Transmission isnt' switching to second. Likely a worn governor gear i'm assuming from research on the net.

I believe i've located the governor gear housing.. but how do I get the top off?
Is that a snap ring? it's hard to see down in there? I was expecting a clip like the one that usually keeps a brake reservior lid on some cars.

I noticed a bolt near it.. but i'm guessing it's a snap ring? Also anyone have
any info on a part number and where to get the gear?


----------



## greenbean699 (Jan 18, 2004)

take the intake off that way you can get your arm dont there. take a short flat screwdriver and find the end of the snap ring. then take the spacer out. take the screwdriver and turn it sideways, then pry the cap up. you will have to go around doing this to get it to come out. be sure to clean the area good before you start. once the cap is off, you can just pull the shaft out while turning it slightly. replace gear and install. easy job should take you around 1 hour for a first time.


----------



## DannyNissan (Jun 3, 2008)

You've definitely provided some clarity.

I'll see if I have some snap ring pliers, and clean the area. hopefully
I can see the holes for the snap ring. ( i'm assuming all snap rings
have them?)

I was able to get my other hand down there by going near the firewall,
but I didnt' want to "try to hard" not being sure of what I wasn't seeing.
cleaning the thing was an excellent suggestion, and duh on me for not
thinking of it.

Thanks for your help! I REALLY appreciate it!

- Danny


----------



## DannyNissan (Jun 3, 2008)

Snap ring out spacer out too. Man this cap is a pain. Been working on it. I guess I will try different size screw drivers


----------



## greenbean699 (Jan 18, 2004)

yeah i always use small screwdrivers and turn them sideways to pry the cap up. be sure not to damage the area with the seal. when you are ready to put it all back in, i find it easy to get a long extension if you have one. then just tap it with a hammer to ensure the cap is down all the way. if not, the spacer and snap ring will not fit back.


----------



## DannyNissan (Jun 3, 2008)

Going to try to use some vice grips to turn the screw driver to get it to bite.

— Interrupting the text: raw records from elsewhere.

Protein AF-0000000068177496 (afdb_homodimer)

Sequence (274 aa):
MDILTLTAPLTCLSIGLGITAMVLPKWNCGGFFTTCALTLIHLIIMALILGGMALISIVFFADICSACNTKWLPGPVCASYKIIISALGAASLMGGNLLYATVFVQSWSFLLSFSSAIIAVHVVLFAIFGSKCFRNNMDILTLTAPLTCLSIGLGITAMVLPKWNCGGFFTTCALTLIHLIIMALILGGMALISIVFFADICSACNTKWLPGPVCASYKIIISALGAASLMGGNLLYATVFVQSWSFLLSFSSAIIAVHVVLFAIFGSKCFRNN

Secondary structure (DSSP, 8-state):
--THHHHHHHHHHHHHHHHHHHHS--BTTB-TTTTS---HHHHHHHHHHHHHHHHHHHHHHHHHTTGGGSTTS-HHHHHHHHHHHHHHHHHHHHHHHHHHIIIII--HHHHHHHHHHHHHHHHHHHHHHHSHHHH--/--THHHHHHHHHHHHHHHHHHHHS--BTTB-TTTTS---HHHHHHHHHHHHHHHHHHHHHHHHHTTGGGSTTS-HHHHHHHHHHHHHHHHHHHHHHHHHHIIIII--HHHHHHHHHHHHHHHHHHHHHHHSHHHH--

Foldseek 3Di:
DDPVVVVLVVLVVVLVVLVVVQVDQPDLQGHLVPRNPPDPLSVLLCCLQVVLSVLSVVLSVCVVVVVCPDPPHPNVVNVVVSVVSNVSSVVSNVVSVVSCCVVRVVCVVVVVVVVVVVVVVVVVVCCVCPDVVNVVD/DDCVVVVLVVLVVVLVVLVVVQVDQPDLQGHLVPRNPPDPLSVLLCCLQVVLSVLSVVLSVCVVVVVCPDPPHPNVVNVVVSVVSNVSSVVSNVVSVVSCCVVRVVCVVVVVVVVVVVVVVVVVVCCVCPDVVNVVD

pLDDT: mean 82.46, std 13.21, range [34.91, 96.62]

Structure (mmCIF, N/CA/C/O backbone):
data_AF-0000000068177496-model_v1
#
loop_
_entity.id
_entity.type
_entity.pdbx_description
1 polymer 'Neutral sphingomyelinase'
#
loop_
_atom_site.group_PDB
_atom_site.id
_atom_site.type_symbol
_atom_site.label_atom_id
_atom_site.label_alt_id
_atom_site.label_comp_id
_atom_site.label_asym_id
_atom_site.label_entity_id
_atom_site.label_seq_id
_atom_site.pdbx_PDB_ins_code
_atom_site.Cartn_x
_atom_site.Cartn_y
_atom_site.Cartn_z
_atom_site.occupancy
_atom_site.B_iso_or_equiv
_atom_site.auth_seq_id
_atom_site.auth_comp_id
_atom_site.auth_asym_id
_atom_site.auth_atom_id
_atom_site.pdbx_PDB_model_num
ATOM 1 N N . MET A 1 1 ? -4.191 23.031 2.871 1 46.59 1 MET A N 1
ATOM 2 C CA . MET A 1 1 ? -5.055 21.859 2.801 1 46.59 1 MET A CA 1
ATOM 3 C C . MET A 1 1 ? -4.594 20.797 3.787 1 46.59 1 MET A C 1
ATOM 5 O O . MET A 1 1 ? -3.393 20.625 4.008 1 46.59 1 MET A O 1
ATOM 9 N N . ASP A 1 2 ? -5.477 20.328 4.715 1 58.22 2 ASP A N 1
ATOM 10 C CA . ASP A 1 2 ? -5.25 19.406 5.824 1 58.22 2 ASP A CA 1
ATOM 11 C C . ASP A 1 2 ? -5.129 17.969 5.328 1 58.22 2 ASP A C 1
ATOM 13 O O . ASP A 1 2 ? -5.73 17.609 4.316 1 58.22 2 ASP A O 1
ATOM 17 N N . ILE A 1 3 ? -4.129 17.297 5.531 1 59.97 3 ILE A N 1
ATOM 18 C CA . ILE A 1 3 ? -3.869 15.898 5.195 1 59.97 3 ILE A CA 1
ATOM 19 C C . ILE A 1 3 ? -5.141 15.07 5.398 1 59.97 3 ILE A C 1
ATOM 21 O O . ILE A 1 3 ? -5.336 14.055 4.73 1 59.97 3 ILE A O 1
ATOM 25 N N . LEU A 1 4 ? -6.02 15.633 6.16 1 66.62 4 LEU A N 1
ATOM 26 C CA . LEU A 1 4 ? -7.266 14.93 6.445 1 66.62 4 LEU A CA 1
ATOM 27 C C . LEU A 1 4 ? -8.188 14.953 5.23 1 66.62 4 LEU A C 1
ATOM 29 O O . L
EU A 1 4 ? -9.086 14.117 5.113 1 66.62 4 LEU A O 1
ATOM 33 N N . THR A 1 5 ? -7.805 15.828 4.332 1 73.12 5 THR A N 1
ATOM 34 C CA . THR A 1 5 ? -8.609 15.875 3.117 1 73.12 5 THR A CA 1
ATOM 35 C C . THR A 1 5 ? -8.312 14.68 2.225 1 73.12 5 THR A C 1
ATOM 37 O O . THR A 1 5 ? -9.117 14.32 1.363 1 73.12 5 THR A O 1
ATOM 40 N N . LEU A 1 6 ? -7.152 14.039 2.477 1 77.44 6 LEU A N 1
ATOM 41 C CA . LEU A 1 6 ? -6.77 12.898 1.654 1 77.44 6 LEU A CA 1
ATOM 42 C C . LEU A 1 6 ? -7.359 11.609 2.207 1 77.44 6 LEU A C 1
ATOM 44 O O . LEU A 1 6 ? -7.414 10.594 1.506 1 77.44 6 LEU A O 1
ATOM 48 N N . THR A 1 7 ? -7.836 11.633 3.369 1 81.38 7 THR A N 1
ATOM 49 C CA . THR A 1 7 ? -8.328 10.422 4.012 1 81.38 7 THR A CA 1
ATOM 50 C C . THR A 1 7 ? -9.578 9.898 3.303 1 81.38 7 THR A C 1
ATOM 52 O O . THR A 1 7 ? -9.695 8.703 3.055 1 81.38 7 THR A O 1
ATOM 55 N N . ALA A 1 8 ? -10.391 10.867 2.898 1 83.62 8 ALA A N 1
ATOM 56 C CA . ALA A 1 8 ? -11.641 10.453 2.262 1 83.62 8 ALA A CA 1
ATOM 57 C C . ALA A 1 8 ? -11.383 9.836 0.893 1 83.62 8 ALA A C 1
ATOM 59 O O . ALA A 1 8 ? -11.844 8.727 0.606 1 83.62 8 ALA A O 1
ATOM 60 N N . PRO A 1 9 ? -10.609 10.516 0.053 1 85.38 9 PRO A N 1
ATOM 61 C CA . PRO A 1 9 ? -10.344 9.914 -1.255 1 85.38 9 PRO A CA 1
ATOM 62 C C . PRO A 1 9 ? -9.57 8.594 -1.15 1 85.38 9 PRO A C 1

I was temptd to try to drill a hole in it to get it out, and replace it,
but I'm going to get some more screw drivers.

accidently broke a nipple off the fuel filter too lol


----------



## reckless (Nov 13, 2007)

*cap*

i used a screwdriver to get the ring off but it was a beeatch!
never put it back though
to get teh cap off i poked a hole in it an screwed in a screw and pullup hard on it with a vice grip, it helps if u spray wd40 or a lubricant on the cap. some even recommend a slide hammer as that cap can be really stuck in there

anyone know where i can get replacement spedo and governor gears?


----------



## DannyNissan (Jun 3, 2008)

Well the deed is done. Got the governor gear for $4 from that place suggested online. (they had a local dealer). Ordered the cap and seal from that discount dealership recommended here at NF. $15 bucks total i think.

The new cap is a revision, and they made the circle on top a flat surface, not rounded edges like the old cap, so this one should be a LOT easier to grab and remove. 

Thanks everyone!


----------



## oldman (Jul 10, 2006)

DannyNissan said:


> Well the deed is done. Got the governor gear for $4 from that place suggested online. (they had a local dealer).

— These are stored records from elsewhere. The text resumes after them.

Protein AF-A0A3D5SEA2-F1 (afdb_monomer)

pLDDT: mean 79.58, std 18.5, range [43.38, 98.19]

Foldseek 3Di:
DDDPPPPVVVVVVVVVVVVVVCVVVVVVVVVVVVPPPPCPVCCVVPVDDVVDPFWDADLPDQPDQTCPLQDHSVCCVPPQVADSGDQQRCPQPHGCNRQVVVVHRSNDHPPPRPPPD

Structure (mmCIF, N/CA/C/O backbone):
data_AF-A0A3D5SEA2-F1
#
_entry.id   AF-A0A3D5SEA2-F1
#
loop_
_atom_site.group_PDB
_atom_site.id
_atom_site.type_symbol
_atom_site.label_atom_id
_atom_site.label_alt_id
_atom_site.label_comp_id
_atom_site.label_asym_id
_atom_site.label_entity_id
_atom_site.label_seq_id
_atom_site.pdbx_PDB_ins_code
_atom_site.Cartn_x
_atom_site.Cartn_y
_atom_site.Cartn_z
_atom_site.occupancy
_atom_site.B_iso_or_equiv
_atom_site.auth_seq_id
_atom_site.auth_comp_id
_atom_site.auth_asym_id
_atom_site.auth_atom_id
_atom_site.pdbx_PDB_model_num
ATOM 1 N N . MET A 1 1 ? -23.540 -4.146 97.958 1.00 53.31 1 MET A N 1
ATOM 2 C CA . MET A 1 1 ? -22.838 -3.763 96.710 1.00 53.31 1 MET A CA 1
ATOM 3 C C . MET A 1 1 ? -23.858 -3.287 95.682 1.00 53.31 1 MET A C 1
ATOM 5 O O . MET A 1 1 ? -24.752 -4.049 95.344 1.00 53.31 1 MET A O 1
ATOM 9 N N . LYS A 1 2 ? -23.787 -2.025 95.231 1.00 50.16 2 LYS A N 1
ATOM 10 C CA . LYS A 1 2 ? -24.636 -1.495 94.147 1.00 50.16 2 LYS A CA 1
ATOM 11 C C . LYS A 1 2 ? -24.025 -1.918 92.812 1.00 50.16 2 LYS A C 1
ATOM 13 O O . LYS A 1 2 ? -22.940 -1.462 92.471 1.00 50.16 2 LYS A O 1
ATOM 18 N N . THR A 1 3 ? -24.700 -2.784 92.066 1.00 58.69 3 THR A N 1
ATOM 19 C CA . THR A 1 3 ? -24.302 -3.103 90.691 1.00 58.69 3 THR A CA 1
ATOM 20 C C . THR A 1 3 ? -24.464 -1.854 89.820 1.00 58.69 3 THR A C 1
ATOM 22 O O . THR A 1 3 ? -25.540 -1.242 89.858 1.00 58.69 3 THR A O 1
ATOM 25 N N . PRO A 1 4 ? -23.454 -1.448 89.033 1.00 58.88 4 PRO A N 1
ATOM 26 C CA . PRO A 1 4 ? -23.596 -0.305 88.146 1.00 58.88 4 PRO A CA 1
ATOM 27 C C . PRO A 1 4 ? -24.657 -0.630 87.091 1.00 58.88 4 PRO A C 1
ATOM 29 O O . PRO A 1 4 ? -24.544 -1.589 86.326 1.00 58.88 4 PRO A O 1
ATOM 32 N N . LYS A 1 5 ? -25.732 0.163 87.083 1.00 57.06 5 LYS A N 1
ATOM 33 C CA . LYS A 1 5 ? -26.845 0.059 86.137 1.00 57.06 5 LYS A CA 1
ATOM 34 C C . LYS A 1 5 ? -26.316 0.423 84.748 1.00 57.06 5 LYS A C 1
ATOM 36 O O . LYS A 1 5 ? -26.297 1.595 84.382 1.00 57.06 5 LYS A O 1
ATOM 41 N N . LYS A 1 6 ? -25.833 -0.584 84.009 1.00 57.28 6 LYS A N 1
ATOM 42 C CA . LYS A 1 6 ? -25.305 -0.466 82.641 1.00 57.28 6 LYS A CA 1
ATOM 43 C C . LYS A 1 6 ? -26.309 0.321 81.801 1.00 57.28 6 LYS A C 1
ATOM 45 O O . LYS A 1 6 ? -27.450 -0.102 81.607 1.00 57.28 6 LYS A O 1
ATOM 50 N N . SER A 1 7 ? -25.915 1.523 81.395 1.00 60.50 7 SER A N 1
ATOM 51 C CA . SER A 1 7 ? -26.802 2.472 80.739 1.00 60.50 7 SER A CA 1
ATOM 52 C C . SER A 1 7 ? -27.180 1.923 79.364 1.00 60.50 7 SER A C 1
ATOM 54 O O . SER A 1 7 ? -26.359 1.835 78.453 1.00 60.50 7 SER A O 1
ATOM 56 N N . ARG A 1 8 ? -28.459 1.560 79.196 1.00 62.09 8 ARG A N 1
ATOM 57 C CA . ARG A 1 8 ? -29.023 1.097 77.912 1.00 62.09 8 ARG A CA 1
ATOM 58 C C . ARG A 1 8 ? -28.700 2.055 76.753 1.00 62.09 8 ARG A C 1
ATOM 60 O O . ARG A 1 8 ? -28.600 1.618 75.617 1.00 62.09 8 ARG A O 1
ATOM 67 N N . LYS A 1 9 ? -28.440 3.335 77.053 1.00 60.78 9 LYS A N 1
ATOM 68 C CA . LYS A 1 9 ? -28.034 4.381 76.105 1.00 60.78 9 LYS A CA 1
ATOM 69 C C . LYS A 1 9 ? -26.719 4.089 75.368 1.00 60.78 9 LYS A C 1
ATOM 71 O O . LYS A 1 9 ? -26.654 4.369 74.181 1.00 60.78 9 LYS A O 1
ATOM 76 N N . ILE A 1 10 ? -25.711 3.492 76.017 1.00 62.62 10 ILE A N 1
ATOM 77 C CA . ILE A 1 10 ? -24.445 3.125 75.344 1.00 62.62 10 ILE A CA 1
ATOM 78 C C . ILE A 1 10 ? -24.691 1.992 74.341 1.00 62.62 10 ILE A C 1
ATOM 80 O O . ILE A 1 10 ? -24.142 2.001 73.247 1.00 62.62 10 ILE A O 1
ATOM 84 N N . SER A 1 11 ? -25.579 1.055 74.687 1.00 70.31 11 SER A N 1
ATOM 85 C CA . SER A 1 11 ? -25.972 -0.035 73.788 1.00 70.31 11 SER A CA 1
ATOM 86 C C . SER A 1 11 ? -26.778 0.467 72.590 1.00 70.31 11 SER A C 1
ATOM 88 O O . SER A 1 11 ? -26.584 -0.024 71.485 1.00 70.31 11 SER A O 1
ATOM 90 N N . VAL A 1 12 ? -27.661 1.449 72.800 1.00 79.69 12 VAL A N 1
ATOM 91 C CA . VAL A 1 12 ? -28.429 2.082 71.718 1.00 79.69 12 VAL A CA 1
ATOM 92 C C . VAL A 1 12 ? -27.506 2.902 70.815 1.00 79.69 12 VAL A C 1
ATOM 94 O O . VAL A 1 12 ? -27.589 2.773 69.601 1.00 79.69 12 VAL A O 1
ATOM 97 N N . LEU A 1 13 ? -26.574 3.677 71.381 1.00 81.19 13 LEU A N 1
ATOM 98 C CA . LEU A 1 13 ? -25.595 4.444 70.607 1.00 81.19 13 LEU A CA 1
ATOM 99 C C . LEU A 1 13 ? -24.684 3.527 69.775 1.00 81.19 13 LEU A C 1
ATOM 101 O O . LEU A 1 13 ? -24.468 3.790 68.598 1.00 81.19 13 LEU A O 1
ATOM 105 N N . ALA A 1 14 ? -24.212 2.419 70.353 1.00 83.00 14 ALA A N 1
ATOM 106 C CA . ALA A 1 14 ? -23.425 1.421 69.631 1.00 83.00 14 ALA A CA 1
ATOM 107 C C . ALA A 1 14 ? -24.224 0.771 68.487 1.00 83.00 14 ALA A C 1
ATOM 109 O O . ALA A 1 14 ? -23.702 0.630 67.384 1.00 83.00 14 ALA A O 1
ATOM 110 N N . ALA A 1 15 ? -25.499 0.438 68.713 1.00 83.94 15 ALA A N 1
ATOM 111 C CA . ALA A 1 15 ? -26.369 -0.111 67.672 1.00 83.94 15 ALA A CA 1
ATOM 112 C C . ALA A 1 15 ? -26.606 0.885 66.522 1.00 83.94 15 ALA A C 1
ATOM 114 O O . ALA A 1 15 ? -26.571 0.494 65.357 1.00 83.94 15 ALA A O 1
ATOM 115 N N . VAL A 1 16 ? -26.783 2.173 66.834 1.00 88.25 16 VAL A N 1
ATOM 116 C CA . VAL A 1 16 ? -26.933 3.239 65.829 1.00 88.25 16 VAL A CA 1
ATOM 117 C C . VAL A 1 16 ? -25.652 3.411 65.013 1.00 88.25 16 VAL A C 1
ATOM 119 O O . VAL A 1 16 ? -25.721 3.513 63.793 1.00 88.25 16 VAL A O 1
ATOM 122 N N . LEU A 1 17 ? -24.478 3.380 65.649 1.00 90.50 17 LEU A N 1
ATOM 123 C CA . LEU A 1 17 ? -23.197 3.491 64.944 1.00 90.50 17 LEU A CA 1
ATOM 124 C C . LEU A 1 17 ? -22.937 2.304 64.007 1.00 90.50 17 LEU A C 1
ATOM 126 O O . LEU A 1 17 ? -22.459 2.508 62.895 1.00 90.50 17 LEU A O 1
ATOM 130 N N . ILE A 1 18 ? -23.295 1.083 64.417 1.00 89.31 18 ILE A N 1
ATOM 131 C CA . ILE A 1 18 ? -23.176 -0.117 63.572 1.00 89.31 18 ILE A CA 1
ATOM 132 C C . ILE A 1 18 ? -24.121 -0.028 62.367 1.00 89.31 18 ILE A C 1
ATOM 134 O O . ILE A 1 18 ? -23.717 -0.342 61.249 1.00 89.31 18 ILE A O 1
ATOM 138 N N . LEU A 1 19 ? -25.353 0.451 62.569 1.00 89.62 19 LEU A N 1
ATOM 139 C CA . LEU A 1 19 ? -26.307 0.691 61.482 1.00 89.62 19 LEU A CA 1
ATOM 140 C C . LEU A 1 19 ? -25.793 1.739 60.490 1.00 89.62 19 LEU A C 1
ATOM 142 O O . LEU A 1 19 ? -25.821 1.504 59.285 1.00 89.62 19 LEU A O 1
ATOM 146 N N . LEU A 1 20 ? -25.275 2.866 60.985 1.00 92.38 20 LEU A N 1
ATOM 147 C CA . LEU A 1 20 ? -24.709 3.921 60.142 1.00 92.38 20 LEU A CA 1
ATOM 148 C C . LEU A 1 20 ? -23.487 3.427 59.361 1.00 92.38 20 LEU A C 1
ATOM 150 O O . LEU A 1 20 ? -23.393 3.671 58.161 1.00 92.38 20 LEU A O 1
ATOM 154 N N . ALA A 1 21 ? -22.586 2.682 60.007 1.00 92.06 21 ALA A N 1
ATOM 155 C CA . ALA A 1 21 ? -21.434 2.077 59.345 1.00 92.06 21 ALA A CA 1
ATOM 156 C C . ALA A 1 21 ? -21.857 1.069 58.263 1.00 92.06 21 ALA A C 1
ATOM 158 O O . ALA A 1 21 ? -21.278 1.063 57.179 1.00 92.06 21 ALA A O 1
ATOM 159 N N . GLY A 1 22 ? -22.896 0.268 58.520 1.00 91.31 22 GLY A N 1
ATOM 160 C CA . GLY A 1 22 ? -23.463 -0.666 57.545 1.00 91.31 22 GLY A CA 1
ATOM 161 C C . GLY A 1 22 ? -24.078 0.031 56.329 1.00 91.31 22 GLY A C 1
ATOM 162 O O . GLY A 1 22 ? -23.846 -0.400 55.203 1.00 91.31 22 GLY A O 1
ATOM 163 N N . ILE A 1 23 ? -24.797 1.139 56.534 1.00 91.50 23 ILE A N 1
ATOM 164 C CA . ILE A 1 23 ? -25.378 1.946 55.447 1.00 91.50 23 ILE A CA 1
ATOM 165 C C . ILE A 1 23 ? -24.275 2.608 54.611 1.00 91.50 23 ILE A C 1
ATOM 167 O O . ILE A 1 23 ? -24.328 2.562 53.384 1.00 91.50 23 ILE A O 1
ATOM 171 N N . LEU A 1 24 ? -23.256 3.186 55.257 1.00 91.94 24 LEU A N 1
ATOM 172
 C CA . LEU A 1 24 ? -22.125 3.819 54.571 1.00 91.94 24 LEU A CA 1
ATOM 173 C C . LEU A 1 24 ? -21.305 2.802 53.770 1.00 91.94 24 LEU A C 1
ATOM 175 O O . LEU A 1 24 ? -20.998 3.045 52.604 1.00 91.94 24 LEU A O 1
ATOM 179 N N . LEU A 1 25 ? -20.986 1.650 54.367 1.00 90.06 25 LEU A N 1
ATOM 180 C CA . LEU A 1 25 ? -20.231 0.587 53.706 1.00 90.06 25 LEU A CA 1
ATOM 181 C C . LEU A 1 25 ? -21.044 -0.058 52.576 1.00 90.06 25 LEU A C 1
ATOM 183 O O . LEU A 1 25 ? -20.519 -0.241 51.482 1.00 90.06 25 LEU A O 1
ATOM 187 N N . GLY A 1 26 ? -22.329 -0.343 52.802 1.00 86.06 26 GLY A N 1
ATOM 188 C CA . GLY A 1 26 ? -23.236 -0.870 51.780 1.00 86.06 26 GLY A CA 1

Where did you order the parts from? I can't seem to find anybody willing to sell to me for such low prices.


----------



## Jim Dunbar (Aug 22, 2008)

Oldman, I ordered two governor drive gears from Transtar Industries, Inc. - Driven to be the Best... They also have great catalogs for free download on the site, allowing part number matches and verification. If you live nearby one of their locations you can get the part over the counter (had to order mine from Rancho Cucamonga, California - they had 81 instock). Costs were a little higher than I had thought @ around $11 each so the total shipped and handled was $30.


----------



## oldman (Jul 10, 2006)

I think my order may be coming from the same warehouse as your parts. I was quoted $22 something plus shipping for one governor gear, oh well. As long as I get my car back on the road is all I care for right now.


----------